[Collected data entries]
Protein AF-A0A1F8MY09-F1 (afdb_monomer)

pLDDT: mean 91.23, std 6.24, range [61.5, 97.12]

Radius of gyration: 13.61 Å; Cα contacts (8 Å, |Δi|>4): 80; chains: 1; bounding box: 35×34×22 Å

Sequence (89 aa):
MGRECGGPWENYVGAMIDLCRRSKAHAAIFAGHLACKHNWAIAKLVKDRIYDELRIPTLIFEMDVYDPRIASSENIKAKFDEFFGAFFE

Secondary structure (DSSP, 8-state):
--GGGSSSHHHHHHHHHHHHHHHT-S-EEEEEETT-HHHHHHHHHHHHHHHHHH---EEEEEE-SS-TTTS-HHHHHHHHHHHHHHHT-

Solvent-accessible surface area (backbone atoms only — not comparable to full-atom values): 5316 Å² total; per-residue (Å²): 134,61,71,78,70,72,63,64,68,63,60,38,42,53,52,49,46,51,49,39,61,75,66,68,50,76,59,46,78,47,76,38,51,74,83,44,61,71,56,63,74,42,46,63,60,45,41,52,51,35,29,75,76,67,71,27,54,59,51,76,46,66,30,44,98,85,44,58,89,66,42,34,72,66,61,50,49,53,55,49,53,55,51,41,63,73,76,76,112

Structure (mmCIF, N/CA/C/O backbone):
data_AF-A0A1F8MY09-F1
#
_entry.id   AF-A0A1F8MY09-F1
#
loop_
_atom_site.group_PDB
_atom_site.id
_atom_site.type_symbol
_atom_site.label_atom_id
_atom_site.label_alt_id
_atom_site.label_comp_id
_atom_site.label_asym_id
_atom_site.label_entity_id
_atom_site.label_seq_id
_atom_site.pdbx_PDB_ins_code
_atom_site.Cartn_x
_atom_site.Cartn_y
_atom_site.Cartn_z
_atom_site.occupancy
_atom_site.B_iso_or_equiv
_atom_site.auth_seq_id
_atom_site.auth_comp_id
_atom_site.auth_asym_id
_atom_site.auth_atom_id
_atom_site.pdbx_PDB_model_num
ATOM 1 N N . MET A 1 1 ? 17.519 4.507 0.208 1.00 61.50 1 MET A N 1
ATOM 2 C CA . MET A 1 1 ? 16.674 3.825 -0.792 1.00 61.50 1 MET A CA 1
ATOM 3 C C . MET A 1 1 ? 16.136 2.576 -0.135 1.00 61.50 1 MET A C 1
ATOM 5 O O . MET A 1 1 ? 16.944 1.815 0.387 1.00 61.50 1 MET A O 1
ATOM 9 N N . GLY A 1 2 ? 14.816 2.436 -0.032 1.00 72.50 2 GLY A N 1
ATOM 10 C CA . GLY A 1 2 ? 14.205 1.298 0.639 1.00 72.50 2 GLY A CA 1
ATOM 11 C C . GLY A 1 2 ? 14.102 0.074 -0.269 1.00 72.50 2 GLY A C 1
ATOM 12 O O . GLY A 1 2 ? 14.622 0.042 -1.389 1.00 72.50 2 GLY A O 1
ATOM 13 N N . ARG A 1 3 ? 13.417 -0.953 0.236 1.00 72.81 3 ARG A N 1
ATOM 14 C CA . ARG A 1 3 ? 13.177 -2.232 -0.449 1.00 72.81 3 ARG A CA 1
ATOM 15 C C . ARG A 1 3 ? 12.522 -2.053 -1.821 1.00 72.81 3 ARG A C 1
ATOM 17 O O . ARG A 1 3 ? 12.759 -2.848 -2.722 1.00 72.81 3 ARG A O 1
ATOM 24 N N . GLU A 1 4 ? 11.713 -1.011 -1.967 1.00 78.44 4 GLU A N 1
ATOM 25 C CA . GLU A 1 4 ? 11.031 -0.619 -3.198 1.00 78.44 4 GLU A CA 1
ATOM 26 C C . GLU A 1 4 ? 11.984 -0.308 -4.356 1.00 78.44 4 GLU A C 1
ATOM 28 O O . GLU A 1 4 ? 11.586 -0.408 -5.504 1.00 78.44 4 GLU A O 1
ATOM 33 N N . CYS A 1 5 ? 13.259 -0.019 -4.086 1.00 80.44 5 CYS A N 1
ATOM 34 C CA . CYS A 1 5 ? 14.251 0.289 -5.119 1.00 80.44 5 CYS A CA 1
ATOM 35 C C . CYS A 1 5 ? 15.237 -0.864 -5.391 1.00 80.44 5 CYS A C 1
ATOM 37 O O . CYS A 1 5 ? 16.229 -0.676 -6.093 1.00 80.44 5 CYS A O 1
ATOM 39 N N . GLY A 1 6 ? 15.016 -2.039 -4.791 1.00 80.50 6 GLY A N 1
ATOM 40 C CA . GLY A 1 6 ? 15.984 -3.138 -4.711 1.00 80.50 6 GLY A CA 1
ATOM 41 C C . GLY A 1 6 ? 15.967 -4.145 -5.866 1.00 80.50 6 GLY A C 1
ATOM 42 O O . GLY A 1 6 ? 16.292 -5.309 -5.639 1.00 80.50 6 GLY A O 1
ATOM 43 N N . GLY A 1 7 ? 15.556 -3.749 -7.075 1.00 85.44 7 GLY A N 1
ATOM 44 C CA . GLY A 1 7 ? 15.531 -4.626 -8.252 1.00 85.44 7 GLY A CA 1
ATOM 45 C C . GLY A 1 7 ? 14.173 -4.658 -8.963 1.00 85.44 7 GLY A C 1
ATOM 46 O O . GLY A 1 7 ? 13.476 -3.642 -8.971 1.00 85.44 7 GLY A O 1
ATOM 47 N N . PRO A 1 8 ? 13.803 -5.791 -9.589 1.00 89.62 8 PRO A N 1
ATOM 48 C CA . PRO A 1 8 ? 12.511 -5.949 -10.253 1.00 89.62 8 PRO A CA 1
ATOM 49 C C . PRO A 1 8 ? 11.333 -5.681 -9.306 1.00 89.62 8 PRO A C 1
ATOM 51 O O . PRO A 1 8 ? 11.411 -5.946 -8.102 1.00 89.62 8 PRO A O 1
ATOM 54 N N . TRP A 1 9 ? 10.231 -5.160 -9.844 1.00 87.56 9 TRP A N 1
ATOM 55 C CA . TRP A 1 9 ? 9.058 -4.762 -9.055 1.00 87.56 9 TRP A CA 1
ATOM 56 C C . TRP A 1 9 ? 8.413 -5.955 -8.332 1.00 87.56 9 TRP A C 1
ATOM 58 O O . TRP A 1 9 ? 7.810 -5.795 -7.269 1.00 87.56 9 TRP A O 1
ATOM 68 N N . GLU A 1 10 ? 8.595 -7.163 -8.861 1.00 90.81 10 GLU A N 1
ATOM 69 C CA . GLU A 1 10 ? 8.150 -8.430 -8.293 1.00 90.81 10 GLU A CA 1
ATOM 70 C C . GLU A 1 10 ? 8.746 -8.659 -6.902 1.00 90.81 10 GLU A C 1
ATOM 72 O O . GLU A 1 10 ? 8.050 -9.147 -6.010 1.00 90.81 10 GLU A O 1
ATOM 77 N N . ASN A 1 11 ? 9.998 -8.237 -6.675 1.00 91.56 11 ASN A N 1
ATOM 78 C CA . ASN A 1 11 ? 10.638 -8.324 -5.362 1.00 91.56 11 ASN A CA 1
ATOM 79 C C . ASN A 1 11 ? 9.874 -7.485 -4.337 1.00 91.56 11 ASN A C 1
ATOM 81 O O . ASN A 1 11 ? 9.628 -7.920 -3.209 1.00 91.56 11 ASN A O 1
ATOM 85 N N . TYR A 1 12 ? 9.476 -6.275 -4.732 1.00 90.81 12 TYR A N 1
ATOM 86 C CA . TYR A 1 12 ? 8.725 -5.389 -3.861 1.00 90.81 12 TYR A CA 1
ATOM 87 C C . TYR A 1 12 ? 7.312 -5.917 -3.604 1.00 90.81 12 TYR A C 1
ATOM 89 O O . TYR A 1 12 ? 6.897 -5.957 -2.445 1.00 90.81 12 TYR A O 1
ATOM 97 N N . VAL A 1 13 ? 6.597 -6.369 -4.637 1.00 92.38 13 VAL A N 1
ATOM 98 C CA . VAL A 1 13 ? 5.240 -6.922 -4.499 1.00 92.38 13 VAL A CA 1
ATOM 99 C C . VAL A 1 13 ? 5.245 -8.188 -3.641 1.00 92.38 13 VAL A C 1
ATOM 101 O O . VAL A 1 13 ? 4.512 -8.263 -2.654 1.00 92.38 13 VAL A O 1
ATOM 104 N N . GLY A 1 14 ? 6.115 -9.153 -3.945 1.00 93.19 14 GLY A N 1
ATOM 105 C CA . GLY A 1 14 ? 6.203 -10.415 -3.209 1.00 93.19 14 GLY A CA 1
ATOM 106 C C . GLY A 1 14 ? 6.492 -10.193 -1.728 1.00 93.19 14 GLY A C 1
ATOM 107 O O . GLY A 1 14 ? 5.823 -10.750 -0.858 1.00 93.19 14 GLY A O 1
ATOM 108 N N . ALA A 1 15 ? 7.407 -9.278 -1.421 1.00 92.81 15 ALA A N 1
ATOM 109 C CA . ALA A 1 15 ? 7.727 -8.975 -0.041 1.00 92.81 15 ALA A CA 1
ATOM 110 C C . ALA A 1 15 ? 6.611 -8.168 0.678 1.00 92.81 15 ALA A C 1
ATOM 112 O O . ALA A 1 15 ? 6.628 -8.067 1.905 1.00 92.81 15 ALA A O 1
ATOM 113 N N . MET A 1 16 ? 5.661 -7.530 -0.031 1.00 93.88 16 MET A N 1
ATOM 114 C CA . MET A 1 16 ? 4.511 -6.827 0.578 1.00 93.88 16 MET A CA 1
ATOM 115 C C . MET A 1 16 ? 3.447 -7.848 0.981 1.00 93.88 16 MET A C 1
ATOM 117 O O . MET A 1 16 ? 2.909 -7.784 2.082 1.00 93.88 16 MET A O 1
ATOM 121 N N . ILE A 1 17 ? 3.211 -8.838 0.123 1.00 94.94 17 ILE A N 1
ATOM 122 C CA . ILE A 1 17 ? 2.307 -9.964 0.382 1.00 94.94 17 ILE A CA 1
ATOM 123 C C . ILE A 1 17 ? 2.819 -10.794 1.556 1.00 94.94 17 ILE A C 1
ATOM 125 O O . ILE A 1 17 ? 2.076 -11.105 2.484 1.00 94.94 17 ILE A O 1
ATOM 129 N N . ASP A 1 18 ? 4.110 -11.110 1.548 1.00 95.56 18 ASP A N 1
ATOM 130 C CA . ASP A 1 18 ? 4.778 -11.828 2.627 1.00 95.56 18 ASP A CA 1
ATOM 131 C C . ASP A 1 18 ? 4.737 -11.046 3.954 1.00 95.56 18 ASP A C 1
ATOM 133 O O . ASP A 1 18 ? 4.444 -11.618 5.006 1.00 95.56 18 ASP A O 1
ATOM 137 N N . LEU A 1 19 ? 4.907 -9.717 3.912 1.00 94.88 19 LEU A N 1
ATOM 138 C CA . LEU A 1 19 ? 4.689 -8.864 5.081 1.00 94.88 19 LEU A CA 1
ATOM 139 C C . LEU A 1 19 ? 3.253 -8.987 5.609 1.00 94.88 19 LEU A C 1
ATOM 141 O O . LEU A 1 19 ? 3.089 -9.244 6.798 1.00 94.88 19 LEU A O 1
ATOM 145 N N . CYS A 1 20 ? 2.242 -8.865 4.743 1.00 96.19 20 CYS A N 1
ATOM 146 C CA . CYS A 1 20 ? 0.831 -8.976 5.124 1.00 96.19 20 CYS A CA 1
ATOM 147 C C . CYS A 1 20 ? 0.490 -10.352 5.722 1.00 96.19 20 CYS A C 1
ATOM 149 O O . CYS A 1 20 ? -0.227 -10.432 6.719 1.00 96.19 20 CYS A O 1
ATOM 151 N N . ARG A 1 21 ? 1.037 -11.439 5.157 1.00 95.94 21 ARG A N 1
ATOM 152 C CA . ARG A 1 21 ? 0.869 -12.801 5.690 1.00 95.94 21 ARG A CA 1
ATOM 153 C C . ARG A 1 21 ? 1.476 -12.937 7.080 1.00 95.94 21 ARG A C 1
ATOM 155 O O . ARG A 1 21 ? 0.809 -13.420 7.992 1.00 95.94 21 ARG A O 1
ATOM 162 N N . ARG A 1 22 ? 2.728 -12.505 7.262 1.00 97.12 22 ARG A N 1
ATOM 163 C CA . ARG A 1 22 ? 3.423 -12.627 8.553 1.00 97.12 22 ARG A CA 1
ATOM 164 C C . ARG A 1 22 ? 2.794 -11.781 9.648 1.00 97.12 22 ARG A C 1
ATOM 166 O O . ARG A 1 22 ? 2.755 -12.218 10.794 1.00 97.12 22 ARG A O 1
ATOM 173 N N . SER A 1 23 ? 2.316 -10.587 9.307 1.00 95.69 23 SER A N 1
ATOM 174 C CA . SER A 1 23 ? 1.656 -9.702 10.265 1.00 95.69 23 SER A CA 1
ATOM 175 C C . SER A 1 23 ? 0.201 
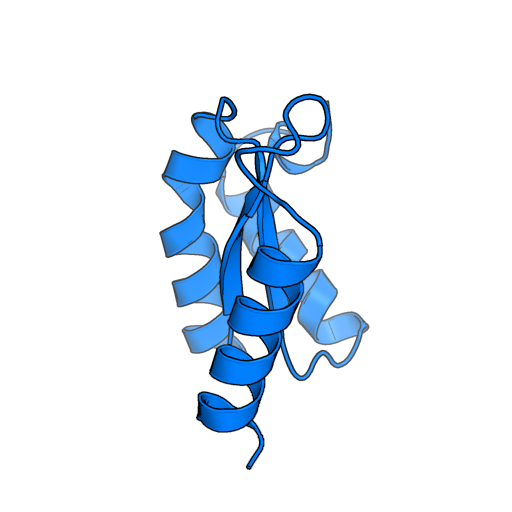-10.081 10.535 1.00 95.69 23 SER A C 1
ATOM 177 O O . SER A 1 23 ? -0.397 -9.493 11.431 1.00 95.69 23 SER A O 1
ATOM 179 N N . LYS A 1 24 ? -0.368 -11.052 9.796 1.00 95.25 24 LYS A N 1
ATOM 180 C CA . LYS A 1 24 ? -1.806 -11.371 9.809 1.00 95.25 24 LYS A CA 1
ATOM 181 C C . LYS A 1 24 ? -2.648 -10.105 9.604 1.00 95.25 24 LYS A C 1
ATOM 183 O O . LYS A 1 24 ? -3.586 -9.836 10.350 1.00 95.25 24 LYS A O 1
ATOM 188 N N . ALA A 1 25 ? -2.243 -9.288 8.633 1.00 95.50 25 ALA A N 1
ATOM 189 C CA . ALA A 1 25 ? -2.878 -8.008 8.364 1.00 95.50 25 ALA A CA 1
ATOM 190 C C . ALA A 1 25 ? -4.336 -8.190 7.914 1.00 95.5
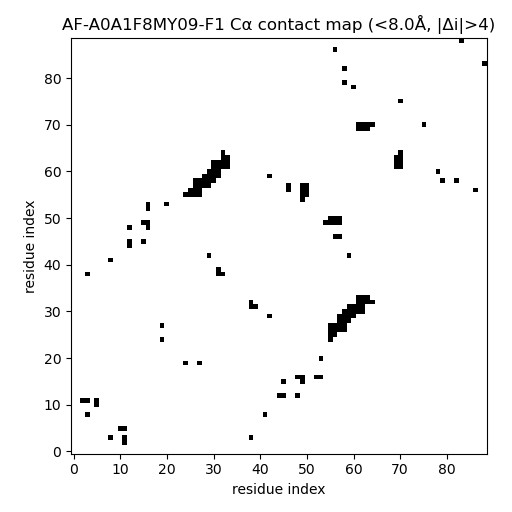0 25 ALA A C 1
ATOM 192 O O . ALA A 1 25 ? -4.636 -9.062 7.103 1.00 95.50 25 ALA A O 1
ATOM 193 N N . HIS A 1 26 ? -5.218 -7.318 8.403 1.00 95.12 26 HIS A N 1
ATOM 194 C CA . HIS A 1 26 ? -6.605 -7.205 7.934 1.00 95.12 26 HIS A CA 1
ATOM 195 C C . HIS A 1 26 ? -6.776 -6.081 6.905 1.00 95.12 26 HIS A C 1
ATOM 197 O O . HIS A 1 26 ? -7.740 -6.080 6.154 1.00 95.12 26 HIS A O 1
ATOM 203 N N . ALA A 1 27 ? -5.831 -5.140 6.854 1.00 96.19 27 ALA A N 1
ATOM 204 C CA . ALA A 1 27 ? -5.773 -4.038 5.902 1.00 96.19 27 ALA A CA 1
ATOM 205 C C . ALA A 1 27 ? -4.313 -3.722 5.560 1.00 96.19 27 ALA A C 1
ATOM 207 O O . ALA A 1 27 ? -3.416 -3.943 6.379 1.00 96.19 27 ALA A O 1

PROBLEM TO SOLVE
Copy the entries above exactly, but only from the line holding "ATOM 47 N N" through the line holding "ATOM 54 N N", both included.

RESPONSE
ATOM 47 N N . PRO A 1 8 ? 13.803 -5.791 -9.589 1.00 89.62 8 PRO A N 1
ATOM 48 C CA . PRO A 1 8 ? 12.511 -5.949 -10.253 1.00 89.62 8 PRO A CA 1
ATOM 49 C C . PRO A 1 8 ? 11.333 -5.681 -9.306 1.00 89.62 8 PRO A C 1
ATOM 51 O O . PRO A 1 8 ? 11.411 -5.946 -8.102 1.00 89.62 8 PRO A O 1
ATOM 54 N N . TRP A 1 9 ? 10.231 -5.160 -9.844 1.00 87.56 9 TRP A N 1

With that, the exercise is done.